_TO DO_
In the entries below, locate the line with "ATOM 86 O O", then give again that line and all lines after it, exactly, with pictures omitted.

_RECORD EXTRACTS_

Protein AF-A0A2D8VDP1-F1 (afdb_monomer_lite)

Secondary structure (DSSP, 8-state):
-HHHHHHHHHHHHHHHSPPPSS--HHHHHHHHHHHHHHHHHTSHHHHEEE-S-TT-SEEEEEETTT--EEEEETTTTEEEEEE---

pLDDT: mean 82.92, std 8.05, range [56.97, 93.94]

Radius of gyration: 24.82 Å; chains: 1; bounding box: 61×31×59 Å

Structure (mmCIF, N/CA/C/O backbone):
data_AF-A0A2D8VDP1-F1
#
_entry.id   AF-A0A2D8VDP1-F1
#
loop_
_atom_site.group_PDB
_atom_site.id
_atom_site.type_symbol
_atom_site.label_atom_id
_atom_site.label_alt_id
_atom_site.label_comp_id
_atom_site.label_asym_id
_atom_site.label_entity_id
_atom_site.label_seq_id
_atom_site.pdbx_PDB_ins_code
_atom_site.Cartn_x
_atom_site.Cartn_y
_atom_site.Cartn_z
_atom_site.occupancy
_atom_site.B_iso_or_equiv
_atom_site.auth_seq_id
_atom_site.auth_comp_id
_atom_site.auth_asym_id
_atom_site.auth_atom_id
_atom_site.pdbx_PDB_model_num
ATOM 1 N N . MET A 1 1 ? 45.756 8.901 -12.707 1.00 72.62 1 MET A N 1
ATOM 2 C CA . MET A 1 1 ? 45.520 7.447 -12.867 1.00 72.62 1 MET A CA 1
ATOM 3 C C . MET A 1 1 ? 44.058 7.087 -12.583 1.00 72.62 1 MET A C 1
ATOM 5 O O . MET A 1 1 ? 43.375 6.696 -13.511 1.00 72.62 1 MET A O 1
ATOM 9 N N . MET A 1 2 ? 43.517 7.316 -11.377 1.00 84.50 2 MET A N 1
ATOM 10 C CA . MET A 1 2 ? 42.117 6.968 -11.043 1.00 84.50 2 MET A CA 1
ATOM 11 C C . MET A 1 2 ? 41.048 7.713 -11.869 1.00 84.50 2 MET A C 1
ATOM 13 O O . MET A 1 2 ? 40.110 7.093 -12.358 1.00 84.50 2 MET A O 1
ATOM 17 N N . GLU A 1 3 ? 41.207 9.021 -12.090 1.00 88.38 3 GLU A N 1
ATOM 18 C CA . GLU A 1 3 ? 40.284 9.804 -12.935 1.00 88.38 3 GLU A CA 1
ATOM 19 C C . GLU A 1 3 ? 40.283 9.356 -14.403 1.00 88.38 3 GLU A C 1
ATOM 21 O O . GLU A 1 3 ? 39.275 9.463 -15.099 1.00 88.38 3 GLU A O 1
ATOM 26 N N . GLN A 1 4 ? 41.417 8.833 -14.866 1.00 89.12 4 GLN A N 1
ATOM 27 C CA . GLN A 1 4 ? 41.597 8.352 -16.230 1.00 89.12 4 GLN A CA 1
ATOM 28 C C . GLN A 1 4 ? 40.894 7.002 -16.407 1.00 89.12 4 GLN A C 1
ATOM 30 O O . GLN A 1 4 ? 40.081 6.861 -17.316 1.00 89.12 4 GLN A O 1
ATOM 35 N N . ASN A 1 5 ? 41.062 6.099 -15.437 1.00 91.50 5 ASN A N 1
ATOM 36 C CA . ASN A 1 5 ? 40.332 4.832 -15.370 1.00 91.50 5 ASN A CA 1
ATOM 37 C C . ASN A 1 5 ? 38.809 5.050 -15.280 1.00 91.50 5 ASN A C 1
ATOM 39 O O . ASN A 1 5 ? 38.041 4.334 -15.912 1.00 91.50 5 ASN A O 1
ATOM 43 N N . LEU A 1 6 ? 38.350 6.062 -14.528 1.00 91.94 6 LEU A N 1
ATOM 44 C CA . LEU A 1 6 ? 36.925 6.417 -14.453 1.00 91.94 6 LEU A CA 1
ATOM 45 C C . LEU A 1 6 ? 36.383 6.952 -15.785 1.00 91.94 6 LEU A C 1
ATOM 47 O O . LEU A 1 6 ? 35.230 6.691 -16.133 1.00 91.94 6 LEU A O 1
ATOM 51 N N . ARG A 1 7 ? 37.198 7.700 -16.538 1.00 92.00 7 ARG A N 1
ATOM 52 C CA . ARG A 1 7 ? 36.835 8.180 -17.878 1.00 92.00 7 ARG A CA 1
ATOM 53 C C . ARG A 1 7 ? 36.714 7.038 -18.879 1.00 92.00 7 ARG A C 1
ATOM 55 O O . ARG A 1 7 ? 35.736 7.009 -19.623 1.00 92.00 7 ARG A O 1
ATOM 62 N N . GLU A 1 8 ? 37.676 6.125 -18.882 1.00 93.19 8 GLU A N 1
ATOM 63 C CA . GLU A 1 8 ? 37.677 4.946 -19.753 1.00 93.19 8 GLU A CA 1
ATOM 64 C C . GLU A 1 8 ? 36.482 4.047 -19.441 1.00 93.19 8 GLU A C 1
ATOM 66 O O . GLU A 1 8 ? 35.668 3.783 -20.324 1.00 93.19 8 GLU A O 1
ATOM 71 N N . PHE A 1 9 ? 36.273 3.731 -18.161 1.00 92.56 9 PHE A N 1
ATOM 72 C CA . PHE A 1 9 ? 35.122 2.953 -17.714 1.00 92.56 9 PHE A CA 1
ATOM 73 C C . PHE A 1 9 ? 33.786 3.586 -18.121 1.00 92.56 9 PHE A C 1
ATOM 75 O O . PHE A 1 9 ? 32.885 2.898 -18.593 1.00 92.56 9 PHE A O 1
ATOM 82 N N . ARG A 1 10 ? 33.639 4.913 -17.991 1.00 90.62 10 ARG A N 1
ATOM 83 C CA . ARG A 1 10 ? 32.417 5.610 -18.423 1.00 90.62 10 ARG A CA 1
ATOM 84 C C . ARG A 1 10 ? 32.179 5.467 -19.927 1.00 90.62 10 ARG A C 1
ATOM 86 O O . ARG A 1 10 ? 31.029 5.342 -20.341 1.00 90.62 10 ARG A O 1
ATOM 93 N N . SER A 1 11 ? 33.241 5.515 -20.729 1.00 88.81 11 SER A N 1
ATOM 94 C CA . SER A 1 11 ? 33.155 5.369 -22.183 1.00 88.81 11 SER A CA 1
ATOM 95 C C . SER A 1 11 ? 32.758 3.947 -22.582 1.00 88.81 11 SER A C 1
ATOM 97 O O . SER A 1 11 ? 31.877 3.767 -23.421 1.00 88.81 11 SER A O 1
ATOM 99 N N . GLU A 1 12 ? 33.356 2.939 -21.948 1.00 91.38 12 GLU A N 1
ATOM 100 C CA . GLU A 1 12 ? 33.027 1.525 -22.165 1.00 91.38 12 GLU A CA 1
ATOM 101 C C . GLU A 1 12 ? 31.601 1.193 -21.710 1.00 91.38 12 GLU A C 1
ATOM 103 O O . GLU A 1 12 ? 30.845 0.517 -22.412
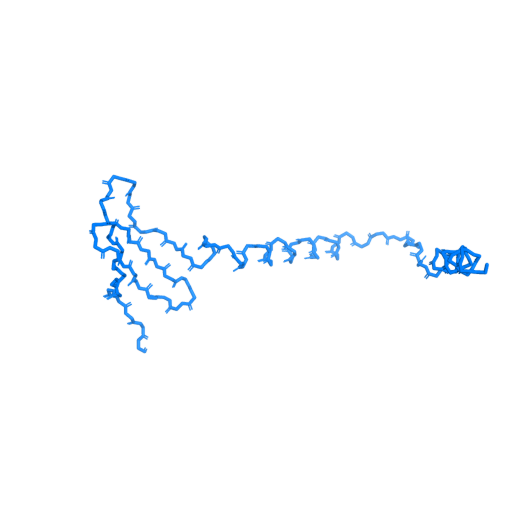 1.00 91.38 12 GLU A O 1
ATOM 108 N N . LEU A 1 13 ? 31.185 1.731 -20.561 1.00 89.19 13 LEU A N 1
ATOM 109 C CA . LEU A 1 13 ? 29.827 1.568 -20.056 1.00 89.19 13 LEU A CA 1
ATOM 110 C C . LEU A 1 13 ? 28.804 2.211 -21.001 1.00 89.19 13 LEU A C 1
ATOM 112 O O . LEU A 1 13 ? 27.796 1.595 -21.327 1.00 89.19 13 LEU A O 1
ATOM 116 N N . ALA A 1 14 ? 29.069 3.422 -21.492 1.00 85.06 14 ALA A N 1
ATOM 117 C CA . ALA A 1 14 ? 28.169 4.095 -22.426 1.00 85.06 14 ALA A CA 1
ATOM 118 C C . ALA A 1 14 ? 28.022 3.335 -23.755 1.00 85.06 14 ALA A C 1
ATOM 120 O O . ALA A 1 14 ? 26.926 3.296 -24.306 1.00 85.06 14 ALA A O 1
ATOM 121 N N . GLY A 1 15 ? 29.098 2.712 -24.250 1.00 83.75 15 GLY A N 1
ATOM 122 C CA . GLY A 1 15 ? 29.065 1.901 -25.470 1.00 83.75 15 GLY A CA 1
ATOM 123 C C . GLY A 1 15 ? 28.445 0.509 -25.298 1.00 83.75 15 GLY A C 1
ATOM 124 O O . GLY A 1 15 ? 28.016 -0.085 -26.283 1.00 83.75 15 GLY A O 1
ATOM 125 N N . SER A 1 16 ? 28.387 -0.016 -24.071 1.00 86.25 16 SER A N 1
ATOM 126 C CA . SER A 1 16 ? 27.803 -1.333 -23.772 1.00 86.25 16 SER A CA 1
ATOM 127 C C . SER A 1 16 ? 26.314 -1.289 -23.435 1.00 86.25 16 SER A C 1
ATOM 129 O O . SER A 1 16 ? 25.654 -2.325 -23.509 1.00 86.25 16 SER A O 1
ATOM 131 N N . ILE A 1 17 ? 25.766 -0.116 -23.094 1.00 82.38 17 ILE A N 1
ATOM 132 C CA . ILE A 1 17 ? 24.324 0.063 -22.910 1.00 82.38 17 ILE A CA 1
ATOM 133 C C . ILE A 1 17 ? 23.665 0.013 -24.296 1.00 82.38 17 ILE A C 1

_TASK RESPONSE_
ATOM 86 O O . ARG A 1 10 ? 31.029 5.342 -20.341 1.00 90.62 10 ARG A O 1
ATOM 93 N N . SER A 1 11 ? 33.241 5.515 -20.729 1.00 88.81 11 SER A N 1
ATOM 94 C CA . SER A 1 11 ? 33.155 5.369 -22.183 1.00 88.81 11 SER A CA 1
ATOM 95 C C . SER A 1 11 ? 32.758 3.947 -22.582 1.00 88.81 11 SER A C 1
ATOM 97 O O . SER A 1 11 ? 31.877 3.767 -23.421 1.00 88.81 11 SER A O 1
ATOM 99 N N . GLU A 1 12 ? 33.356 2.939 -21.948 1.00 91.38 12 GLU A N 1
ATOM 100 C CA . GLU A 1 12 ? 33.027 1.525 -22.165 1.00 91.38 12 GLU A CA 1
ATOM 101 C C . GLU A 1 12 ? 31.601 1.193 -21.710 1.00 91.38 12 GLU A C 1
ATOM 103 O O . GLU A 1 12 ? 30.845 0.517 -22.412
 1.00 91.38 12 GLU A O 1
ATOM 108 N N . LEU A 1 13 ? 31.185 1.731 -20.561 1.00 89.19 13 LEU A N 1
ATOM 109 C CA . LEU A 1 13 ? 29.827 1.568 -20.056 1.00 89.19 13 LEU A CA 1
ATOM 110 C C . LEU A 1 13 ? 28.804 2.211 -21.001 1.00 89.19 13 LEU A C 1
ATOM 112 O O . LEU A 1 13 ? 27.796 1.595 -21.327 1.00 89.19 13 LEU A O 1
ATOM 116 N N . ALA A 1 14 ? 29.069 3.422 -21.492 1.00 85.06 14 ALA A N 1
ATOM 117 C CA . ALA A 1 14 ? 28.169 4.095 -22.426 1.00 85.06 14 ALA A CA 1
ATOM 118 C C . ALA A 1 14 ? 28.022 3.335 -23.755 1.00 85.06 14 ALA A C 1
ATOM 120 O O . ALA A 1 14 ? 26.926 3.296 -24.306 1.00 85.06 14 ALA A O 1
ATOM 121 N N . GLY A 1 15 ? 29.098 2.712 -24.250 1.00 83.75 15 GLY A N 1
ATOM 122 C CA . GLY A 1 15 ? 29.065 1.901 -25.470 1.00 83.75 15 GLY A CA 1
ATOM 123 C C . GLY A 1 15 ? 28.445 0.509 -25.298 1.00 83.75 15 GLY A C 1
ATOM 124 O O . GLY A 1 15 ? 28.016 -0.085 -26.283 1.00 83.75 15 GLY A O 1
ATOM 125 N N . SER A 1 16 ? 28.387 -0.016 -24.071 1.00 86.25 16 SER A N 1
ATOM 126 C CA . SER A 1 16 ? 27.803 -1.333 -23.772 1.00 86.25 16 SER A CA 1
ATOM 127 C C . SER A 1 16 ? 26.314 -1.289 -23.435 1.00 86.25 16 SER A C 1
ATOM 129 O O . SER A 1 16 ? 25.654 -2.325 -23.509 1.00 86.25 16 SER A O 1
ATOM 131 N N . ILE A 1 17 ? 25.766 -0.116 -23.094 1.00 82.38 17 ILE A N 1
ATOM 132 C CA . ILE A 1 17 ? 24.324 0.063 -22.910 1.00 82.38 17 ILE A CA 1
ATOM 133 C C . ILE A 1 17 ? 23.665 0.013 -24.296 1.00 82.38 17 ILE A C 1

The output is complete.